At Peterson Winery, they like to keep life interesting. To do so, Fred and Jamie Peterson, a father-son winemaking team, bring the unique characteristics of the vineyards they work to life, including the winery’s estate vineyard on Bradford Mountain, which is visible from the winery’s Dry Creek Road location.

“There are too many boring wines out there—have a personality,” says Fred, who started the winery in 1987. “If a wine doesn’t have something interesting to say, what’s the point?”

Peterson’s wines develop their own soul with an approach they like to call, “Zero Manipulation.” The light but steadfast approach from Fred and Jamie ensures every sip speaks of a unique place and time. Jamie joined the winery as assistant winemaker in 2002 and runs the cellar. He also helps Fred tend to Peterson Winery’s estate vineyard, where Fred built the family home in 1984. They jointly decide when to pick each harvest. “This is the most important decision a winemaker can make,” Fred says. “You can’t undo it.”

The third member of the team, Fred’s daughter, Emily, runs sales and marketing. “We make small batch wine, so we’re not pushed by marketing dollars,” she says. “It feels good when people come in the door and leave feeling like they’ve discovered something.”

For the first discovery on this day, Emily pours a 2015 Estate Grown Merlot. It has beautiful soft tannins associated with the varietal and is smooth and supple. What makes this taste special is the site. The wine has a savory, herbaceous quality not associated with most Merlots. The well-drained, red-clay soil on Bradford Mountain has a mineral element that produces a distinguishing quality.

Next we taste a 2014 Zinfandel, sourced from West Vineyard in Dry Creek. This wine is fruit forward with flavor notes of blackberry and raspberry. It has more tannin than most Zins, with a sturdy hint of clove and spice. It’s a satisfying drink. That could be because the winegrapes in West Vineyard were planted in 1902, and the history is expressed with each sip.

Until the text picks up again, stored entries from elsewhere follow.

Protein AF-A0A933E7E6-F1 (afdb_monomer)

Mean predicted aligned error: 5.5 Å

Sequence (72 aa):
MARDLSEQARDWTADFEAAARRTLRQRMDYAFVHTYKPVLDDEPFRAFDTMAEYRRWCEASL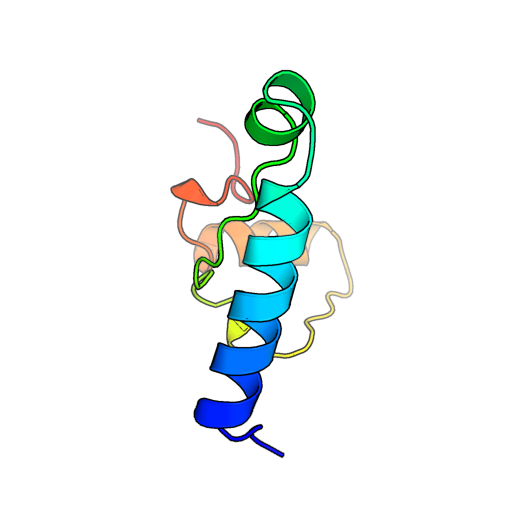PSWLGYGQAV

Secondary structure (DSSP, 8-state):
-PPPHHHHHHHHHHHHHHHHTS-HHHHHHS-------TTTTTSS----SSHHHHHHHHHHHS-GGGS-S---

Solvent-accessible surface area (backbone atoms only — not comparable to full-atom values): 4701 Å² total; per-residue (Å²): 132,87,74,56,68,70,57,52,53,50,52,53,48,54,50,43,54,59,39,66,71,43,55,71,67,55,33,72,79,58,58,74,76,95,70,91,49,73,69,63,72,77,44,98,74,87,86,64,98,41,75,67,57,45,45,55,47,29,56,74,64,44,62,72,92,75,62,67,34,83,85,128

Structure (mmCIF, N/CA/C/O backbone):
data_AF-A0A933E7E6-F1
#
_entry.id   AF-A0A933E7E6-F1
#
loop_
_atom_site.group_PDB
_atom_site.id
_atom_site.type_symbol
_atom_site.label_atom_id
_atom_site.label_alt_id
_atom_site.label_comp_id
_atom_site.label_asym_id
_atom_site.label_entity_id
_atom_site.label_seq_id
_atom_site.pdbx_PDB_ins_code
_atom_site.Cartn_x
_atom_site.Cartn_y
_atom_site.Cartn_z
_atom_site.occupancy
_atom_site.B_iso_or_equiv
_atom_site.auth_seq_id
_atom_site.auth_comp_id
_at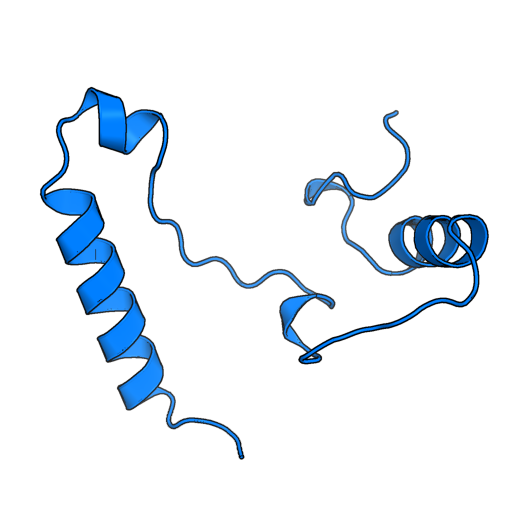om_site.auth_asym_id
_atom_site.auth_atom_id
_atom_site.pdbx_PDB_model_num
ATOM 1 N N . MET A 1 1 ? -19.538 -2.484 -8.972 1.00 49.84 1 MET A N 1
ATOM 2 C CA . MET A 1 1 ? -19.380 -3.287 -10.205 1.00 49.84 1 MET A CA 1
ATOM 3 C C . MET A 1 1 ? -18.103 -4.090 -10.066 1.00 49.84 1 MET A C 1
ATOM 5 O O . MET A 1 1 ? -17.054 -3.473 -9.935 1.00 49.84 1 MET A O 1
ATOM 9 N N . ALA A 1 2 ? -18.180 -5.420 -10.034 1.00 61.09 2 ALA A N 1
ATOM 10 C CA . ALA A 1 2 ? -16.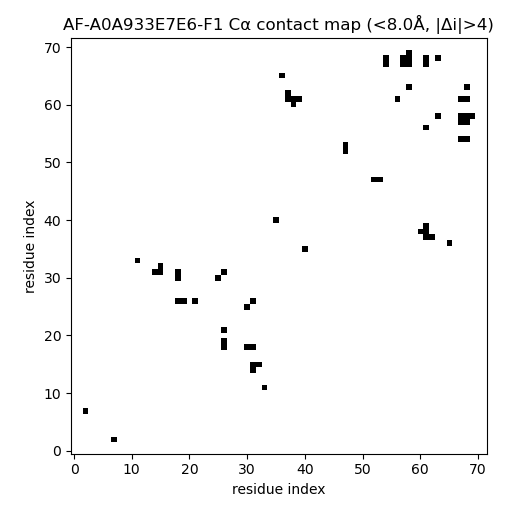981 -6.252 -10.104 1.00 61.09 2 ALA A CA 1
ATOM 11 C C . ALA A 1 2 ? -16.409 -6.152 -11.527 1.00 61.09 2 ALA A C 1
ATOM 13 O O . ALA A 1 2 ? -17.153 -6.352 -12.487 1.00 61.09 2 ALA A O 1
ATOM 14 N N . ARG A 1 3 ? -15.131 -5.771 -11.665 1.00 66.81 3 ARG A N 1
ATOM 15 C CA . ARG A 1 3 ? -14.433 -5.810 -12.960 1.00 66.81 3 ARG A CA 1
ATOM 16 C C . ARG A 1 3 ? -14.301 -7.259 -13.413 1.00 66.81 3 ARG A C 1
ATOM 18 O O . ARG A 1 3 ? 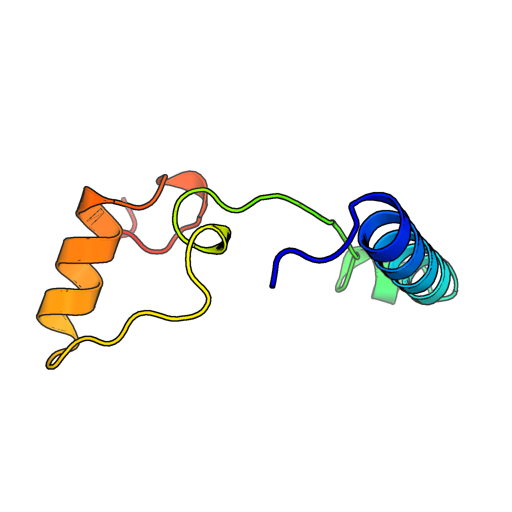-14.108 -8.144 -12.579 1.00 66.81 3 ARG A O 1
ATOM 25 N N . ASP A 1 4 ? -14.352 -7.487 -14.717 1.00 85.06 4 ASP A N 1
ATOM 26 C CA . ASP A 1 4 ? -14.076 -8.804 -15.277 1.00 85.06 4 ASP A CA 1
ATOM 27 C C . ASP A 1 4 ? -12.648 -9.250 -14.905 1.00 85.06 4 ASP A C 1
ATOM 29 O O . ASP A 1 4 ? -11.699 -8.464 -14.952 1.00 85.06 4 ASP A O 1
ATOM 33 N N . LEU A 1 5 ? -12.485 -10.515 -14.508 1.00 78.19 5 LEU A N 1
ATOM 34 C CA . LEU A 1 5 ? -11.181 -11.071 -14.133 1.00 78.19 5 LEU A CA 1
ATOM 35 C C . LEU A 1 5 ? -10.210 -11.051 -15.319 1.00 78.19 5 LEU A C 1
ATOM 37 O O . LEU A 1 5 ? -9.006 -10.897 -15.120 1.00 78.19 5 LEU A O 1
ATOM 41 N N . SER A 1 6 ? -10.724 -11.163 -16.551 1.00 84.12 6 SER A N 1
ATOM 42 C CA . SER A 1 6 ? -9.883 -11.086 -17.748 1.00 84.12 6 SER A CA 1
ATOM 43 C C . SER A 1 6 ? -9.345 -9.673 -17.989 1.00 84.12 6 SER A C 1
ATOM 45 O O . SER A 1 6 ? -8.193 -9.522 -18.391 1.00 84.12 6 SER A O 1
ATOM 47 N N . GLU A 1 7 ? -10.130 -8.635 -17.691 1.00 89.31 7 GLU A N 1
ATOM 48 C CA . GLU A 1 7 ? -9.683 -7.239 -17.756 1.00 89.31 7 GLU A CA 1
ATOM 49 C C . GLU A 1 7 ? -8.623 -6.947 -16.689 1.00 89.31 7 GLU A C 1
ATOM 51 O O . GLU A 1 7 ? -7.567 -6.408 -17.009 1.00 89.31 7 GLU A O 1
ATOM 56 N N . GLN A 1 8 ? -8.845 -7.391 -15.449 1.00 87.88 8 GLN A N 1
ATOM 57 C CA . GLN A 1 8 ? -7.879 -7.219 -14.356 1.00 87.88 8 GLN A CA 1
ATOM 58 C C . GLN A 1 8 ? -6.537 -7.904 -14.651 1.00 87.88 8 GLN A C 1
ATOM 60 O O . GLN A 1 8 ? -5.476 -7.320 -14.442 1.00 87.88 8 GLN A O 1
ATOM 65 N N . ALA A 1 9 ? -6.569 -9.122 -15.199 1.00 89.38 9 ALA A N 1
ATOM 66 C CA . ALA A 1 9 ? -5.356 -9.840 -15.579 1.00 89.38 9 ALA A CA 1
ATOM 67 C C . ALA A 1 9 ? -4.558 -9.119 -16.681 1.00 89.38 9 ALA A C 1
ATOM 69 O O . ALA A 1 9 ? -3.323 -9.158 -16.676 1.00 89.38 9 ALA A O 1
ATOM 70 N N . ARG A 1 10 ? -5.240 -8.446 -17.621 1.00 93.19 10 ARG A N 1
ATOM 71 C CA . ARG A 1 10 ? -4.582 -7.619 -18.646 1.00 93.19 10 ARG A CA 1
ATOM 72 C C . ARG A 1 10 ? -3.910 -6.399 -18.027 1.00 93.19 10 ARG A C 1
ATOM 74 O O . ARG A 1 10 ? -2.753 -6.148 -18.354 1.00 93.19 10 ARG A O 1
ATOM 81 N N . ASP A 1 11 ? -4.588 -5.704 -17.115 1.00 92.06 11 ASP A N 1
ATOM 82 C CA . ASP A 1 11 ? -4.022 -4.553 -16.400 1.00 92.06 11 ASP A CA 1
ATOM 83 C C . ASP A 1 11 ? -2.748 -4.961 -15.635 1.00 92.06 11 ASP A C 1
ATOM 85 O O . ASP A 1 11 ? -1.691 -4.354 -15.810 1.00 92.06 11 ASP A O 1
ATOM 89 N N . TRP A 1 12 ? -2.795 -6.065 -14.877 1.00 91.56 12 TRP A N 1
ATOM 90 C CA . TRP A 1 12 ? -1.623 -6.569 -14.145 1.00 91.56 12 TRP A CA 1
ATOM 91 C C . TRP A 1 12 ? -0.469 -6.968 -15.061 1.00 91.56 12 TRP A C 1
ATOM 93 O O . TRP A 1 12 ? 0.695 -6.761 -14.719 1.00 91.56 12 TRP A O 1
ATOM 103 N N . THR A 1 13 ? -0.778 -7.539 -16.226 1.00 92.94 13 THR A N 1
ATOM 104 C CA . THR A 1 13 ? 0.236 -7.905 -17.219 1.00 92.94 13 THR A CA 1
ATOM 105 C C . THR A 1 13 ? 0.909 -6.653 -17.783 1.00 92.94 13 THR A C 1
ATOM 107 O O . THR A 1 13 ? 2.136 -6.598 -17.843 1.00 92.94 13 THR A O 1
ATOM 110 N N . ALA A 1 14 ? 0.132 -5.620 -18.122 1.00 93.88 14 ALA A N 1
ATOM 111 C CA . ALA A 1 14 ? 0.661 -4.351 -18.614 1.00 93.88 14 ALA A CA 1
ATOM 112 C C . ALA A 1 14 ? 1.566 -3.659 -17.575 1.00 93.88 14 ALA A C 1
ATOM 114 O O . ALA A 1 14 ? 2.653 -3.180 -17.916 1.00 93.88 14 ALA A O 1
ATOM 115 N N . ASP A 1 15 ? 1.164 -3.662 -16.301 1.00 91.94 15 ASP A N 1
ATOM 116 C CA . ASP A 1 15 ? 1.967 -3.121 -15.199 1.00 91.94 15 ASP A CA 1
ATOM 117 C C . ASP A 1 15 ? 3.264 -3.914 -14.984 1.00 91.94 15 ASP A C 1
ATOM 119 O O . ASP A 1 15 ? 4.345 -3.332 -14.816 1.00 91.94 15 ASP A O 1
ATOM 123 N N . PHE A 1 16 ? 3.184 -5.246 -15.043 1.00 91.94 16 PHE A N 1
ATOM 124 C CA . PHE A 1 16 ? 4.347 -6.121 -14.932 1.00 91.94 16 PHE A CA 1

Emily offers an estate-grown, 2014 Cabernet Sauvignon for the next taste from Bradford Mountain. It has big fruit flavor that bursts onto the palate and the Cabernet finishes with a classic tannin note. The soil from the Peterson Estate once again differentiates this bottle of vino. Sunny days and cool nights produce small and intensely flavored fruit. That, along with the attention to detail with this small-batch wine, makes for a Cabernet to remember.

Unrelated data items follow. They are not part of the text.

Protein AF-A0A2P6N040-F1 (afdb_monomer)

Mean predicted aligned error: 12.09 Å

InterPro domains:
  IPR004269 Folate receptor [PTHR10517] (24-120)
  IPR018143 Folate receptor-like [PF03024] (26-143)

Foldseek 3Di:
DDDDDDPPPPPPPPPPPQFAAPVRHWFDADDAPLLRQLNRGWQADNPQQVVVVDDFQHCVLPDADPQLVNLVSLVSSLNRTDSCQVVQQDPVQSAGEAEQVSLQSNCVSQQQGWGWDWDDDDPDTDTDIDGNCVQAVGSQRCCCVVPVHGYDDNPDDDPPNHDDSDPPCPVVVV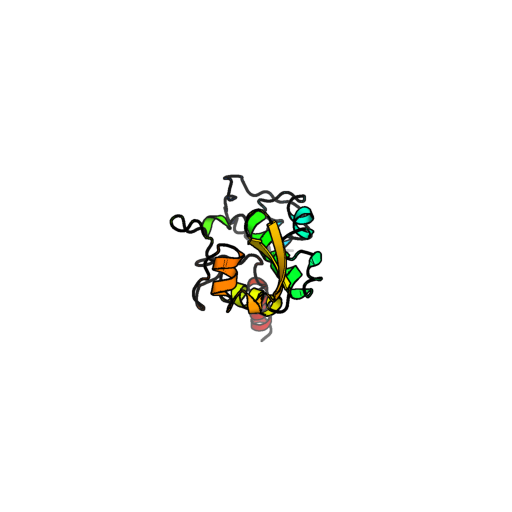VVVVVVVVVD

Sequence (184 aa):
MPSLFHFFVFSLTLATVSGQCYYNSTPTPRSNQQCSWYNRATCCQQASISSFRSDPLSLECGEPVRSCAEHMVSLLCGFSCSPRFGLYLNETSGRVKVCHNWAFKMWYDCKQAFVKTETSVGNINFGACHRISDKYSNEYDFFINGFNMDVAGPHALAGKECFNSAPLLSFSLLSIALAFAFIL

Radius of gyration: 20.52 Å; Cα contacts (8 Å, |Δi|>4): 251; chains: 1; bounding box: 86×36×37 Å

Solvent-accessible surface area (backbone atoms only — not comparable to full-atom values): 10669 Å² total; per-residue (Å²): 138,81,88,80,87,78,79,80,75,80,75,74,75,74,76,78,75,85,38,51,15,78,84,75,42,78,42,42,66,46,89,36,88,91,44,48,91,29,23,80,40,19,48,50,65,77,75,68,58,72,68,55,79,61,69,77,55,34,64,89,50,42,79,54,54,67,68,26,50,53,42,54,52,31,49,50,36,18,69,50,19,32,22,55,47,53,80,31,47,36,83,88,78,72,22,40,28,27,26,28,70,59,42,41,50,43,38,68,56,28,31,82,26,32,31,69,42,78,45,68,65,84,97,44,76,46,76,44,67,40,39,36,47,80,75,24,88,46,36,59,48,37,32,41,77,70,66,55,23,44,64,38,57,86,83,54,48,72,83,76,68,15,41,61,51,56,77,65,67,69,72,55,53,55,56,50,56,52,60,60,62,73,77,108

Structure (mmCIF, N/CA/C/O backbone):
data_AF-A0A2P6N040-F1
#
_entry.id   AF-A0A2P6N04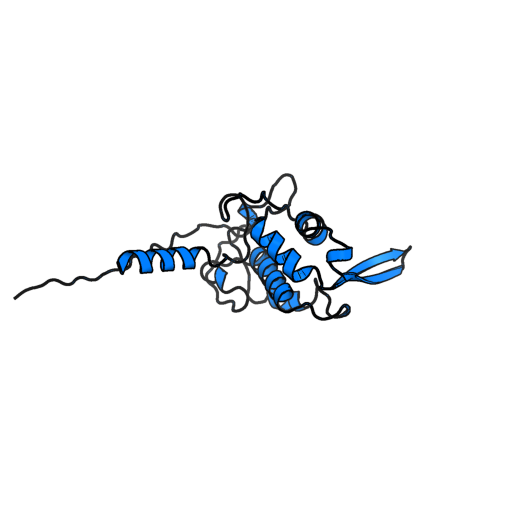0-F1
#
loop_
_atom_site.group_PDB
_atom_site.id
_atom_site.type_symbol
_atom_site.label_atom_id
_atom_site.label_alt_id
_atom_site.label_comp_id
_atom_site.label_asym_id
_atom_site.label_entity_id
_atom_site.label_seq_id
_atom_site.pdbx_PDB_ins_code
_atom_site.Cartn_x
_atom_site.Cartn_y
_atom_site.Cartn_z
_atom_site.occupancy
_atom_site.B_iso_or_equiv
_atom_site.auth_seq_id
_atom_site.auth_comp_id
_atom_site.auth_asym_id
_atom_site.auth_atom_id
_atom_site.pdbx_PDB_model_num
ATOM 1 N N . MET A 1 1 ? -56.247 23.474 18.284 1.00 34.38 1 MET A N 1
ATOM 2 C CA . MET A 1 1 ? -55.877 22.579 19.405 1.00 34.38 1 MET A CA 1
ATOM 3 C C . MET A 1 1 ? -55.929 21.139 18.896 1.00 34.38 1 MET A C 1
ATOM 5 O O . MET A 1 1 ? -56.947 20.836 18.290 1.00 34.38 1 MET A O 1
ATOM 9 N N . PRO A 1 2 ? -54.965 20.238 19.165 1.00 45.50 2 PRO A N 1
ATOM 10 C CA . PRO A 1 2 ? -53.503 20.381 19.198 1.00 45.50 2 PRO A CA 1
ATOM 11 C C . PRO A 1 2 ? -52.760 19.340 18.298 1.00 45.50 2 PRO A C 1
ATOM 13 O O . PRO A 1 2 ? -53.324 18.324 17.925 1.00 45.50 2 PRO A O 1
ATOM 16 N N . SER A 1 3 ? -51.468 19.603 18.041 1.00 41.09 3 SER A N 1
ATOM 17 C CA . SER A 1 3 ? -50.331 18.650 18.027 1.00 41.09 3 SER A CA 1
ATOM 18 C C . SER A 1 3 ? -50.320 17.423 17.092 1.00 41.09 3 SER A C 1
ATOM 20 O O . SER A 1 3 ? -51.078 16.485 17.298 1.00 41.09 3 SER A O 1
ATOM 22 N N . LEU A 1 4 ? -49.298 17.328 16.224 1.00 38.25 4 LEU A N 1
ATOM 23 C CA . LEU A 1 4 ? -48.232 16.316 16.383 1.00 38.25 4 LEU A CA 1
ATOM 24 C C . LEU A 1 4 ? -47.068 16.557 15.408 1.00 38.25 4 LEU A C 1
ATOM 26 O O . LEU A 1 4 ? -47.059 16.133 14.254 1.00 38.25 4 LEU A O 1
ATOM 30 N N . PHE A 1 5 ? -46.062 17.243 15.949 1.00 41.72 5 PHE A N 1
ATOM 31 C CA . PHE A 1 5 ? -44.658 17.148 15.571 1.00 41.72 5 PHE A CA 1
ATOM 32 C C . PHE A 1 5 ? -44.274 15.714 15.176 1.00 41.72 5 PHE A C 1
ATOM 34 O O . PHE A 1 5 ? -44.343 14.816 16.008 1.00 41.72 5 PHE A O 1
ATOM 41 N N . HIS A 1 6 ? -43.779 15.519 13.956 1.00 38.84 6 HIS A N 1
ATOM 42 C CA . HIS A 1 6 ? -42.892 14.398 13.647 1.00 38.84 6 HIS A CA 1
ATOM 43 C C . HIS A 1 6 ? -41.516 14.967 13.314 1.00 38.84 6 HIS A C 1
ATOM 45 O O . HIS A 1 6 ? -41.131 15.145 12.161 1.00 38.84 6 HIS A O 1
ATOM 51 N N . PHE A 1 7 ? -40.790 15.294 14.384 1.00 38.06 7 PHE A N 1
ATOM 52 C CA . PHE A 1 7 ? -39.337 15.368 14.372 1.00 38.06 7 PHE A CA 1
ATOM 53 C C . PHE A 1 7 ? -38.809 13.990 13.949 1.00 38.06 7 PHE A C 1
ATOM 55 O O . PHE A 1 7 ? -38.707 13.081 14.769 1.00 38.06 7 PHE A O 1
ATOM 62 N N . PHE A 1 8 ? -38.454 13.821 12.676 1.00 38.22 8 PHE A N 1
ATOM 63 C CA . PHE A 1 8 ? -37.529 12.761 12.286 1.00 38.22 8 PHE A CA 1
ATOM 64 C C . PHE A 1 8 ? -36.135 13.177 12.759 1.00 38.22 8 PHE A C 1
ATOM 66 O O . PHE A 1 8 ? -35.349 13.780 12.030 1.00 38.22 8 PHE A O 1
ATOM 73 N N . VAL A 1 9 ? -35.843 12.890 14.028 1.00 37.22 9 VAL A N 1
ATOM 74 C CA . VAL A 1 9 ? -34.470 12.865 14.526 1.00 37.22 9 VAL A CA 1
ATOM 75 C C . VAL A 1 9 ? -33.800 11.687 13.827 1.00 37.22 9 VAL A C 1
ATOM 77 O O . VAL A 1 9 ? -33.922 10.538 14.246 1.00 37.22 9 VAL A O 1
ATOM 80 N N . PHE A 1 10 ? -33.122 11.976 12.716 1.00 36.62 10 PHE A N 1
ATOM 81 C CA . PHE A 1 10 ? -32.093 11.107 12.162 1.00 36.62 10 PHE A CA 1
ATOM 82 C C . PHE A 1 10 ? -30.988 11.003 13.218 1.00 36.62 10 PHE A C 1
ATOM 84 O O . PHE A 1 10 ? -30.015 11.757 13.215 1.00 36.62 10 PHE A O 1
ATOM 91 N N . SER A 1 11 ? -31.163 10.083 14.163 1.00 34.66 11 SER A N 1
ATOM 92 C CA . SER A 1 11 ? -30.100 9.626 15.044 1.00 34.66 11 SER A CA 1
ATOM 93 C C . SER A 1 11 ? -29.079 8.898 14.176 1.00 34.66 11 SER A C 1
ATOM 95 O O . SER A 1 11 ? -29.087 7.676 14.064 1.00 34.66 11 SER A O 1
ATOM 97 N N . LEU A 1 12 ? -28.196 9.665 13.527 1.00 37.44 12 LEU A N 1
ATOM 98 C CA . LEU A 1 12 ? -26.883 9.192 13.115 1.00 37.44 12 LEU A CA 1
ATOM 99 C C . LEU A 1 12 ? -26.163 8.797 14.403 1.00 37.44 12 LEU A C 1
ATOM 101 O O . LEU A 1 12 ? -25.439 9.590 15.003 1.00 37.44 12 LEU A O 1
ATOM 105 N N . THR A 1 13 ? -26.381 7.564 14.852 1.00 36.62 13 THR A N 1
ATOM 106 C CA . THR A 1 13 ? -25.472 6.904 15.776 1.00 36.62 13 THR A CA 1
ATOM 107 C C . THR A 1 13 ? -24.139 6.817 15.047 1.00 36.62 13 THR A C 1
ATOM 109 O O . THR A 1 13 ? -23.891 5.893 14.271 1.00 36.62 13 THR A O 1
ATOM 112 N N . LEU A 1 14 ? -23.297 7.837 15.230 1.00 40.91 14 LEU A N 1
ATOM 113 C CA . LEU A 1 14 ? -21.873 7.742 14.975 1.00 40.91 14 LEU A CA 1
ATOM 114 C C . LEU A 1 14 ? -21.393 6.609 15.871 1.00 40.91 14 LEU A C 1
ATOM 116 O O . LEU A 1 14 ? -21.166 6.811 17.059 1.00 40.91 14 LEU A O 1
ATOM 120 N N . ALA A 1 15 ? -21.302 5.404 15.311 1.00 39.81 15 ALA A N 1
ATOM 121 C CA . ALA A 1 15 ? -20.542 4.338 15.922 1.00 39.81 15 ALA A CA 1
ATOM 122 C C . ALA A 1 15 ? -19.148 4.921 16.156 1.00 39.81 15 ALA A C 1
ATOM 124 O O . ALA A 1 15 ? -18.396 5.168 15.210 1.00 39.81 15 ALA A O 1
ATOM 125 N N . THR A 1 16 ? -18.844 5.244 17.409 1.00 42.44 16 THR A N 1
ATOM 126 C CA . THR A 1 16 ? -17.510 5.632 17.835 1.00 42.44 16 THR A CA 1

For the final taste of Peterson Wine on this day, we try a 2011 Syrah. While not as popular a varietal as Cabernet, this vintage has plenty to offer. Fantastically concentrated and enjoyable upon first sip, there’s hidden flavor to be found. A swirl of the glass followed by a deliberate taste revealed rich and smoky elements as well as an earthy, black cherry note. Though this phenomenon is specific to some varietals such as Syrah, a small batch of wine has more life than a mass-produced effort, according to Emily, and with it, more soul. The flavor is well worth the extra effort, which only added to the experience.

Peterson Winery was in the midst of harvest during this visit, and after our tastes, Emily explained the mood. “You never know until its here. It’s so much anticipation. You only get one shot.” She talked of 2011, when the wait for ripe grapes seemingly took forever, and of 2017 when a heat spike on Labor Day along with crew shortages took its toll. But somehow, Peterson Winery produces vintage after vintage of wine that personifies its place of origin—and every bottle has something interesting to say.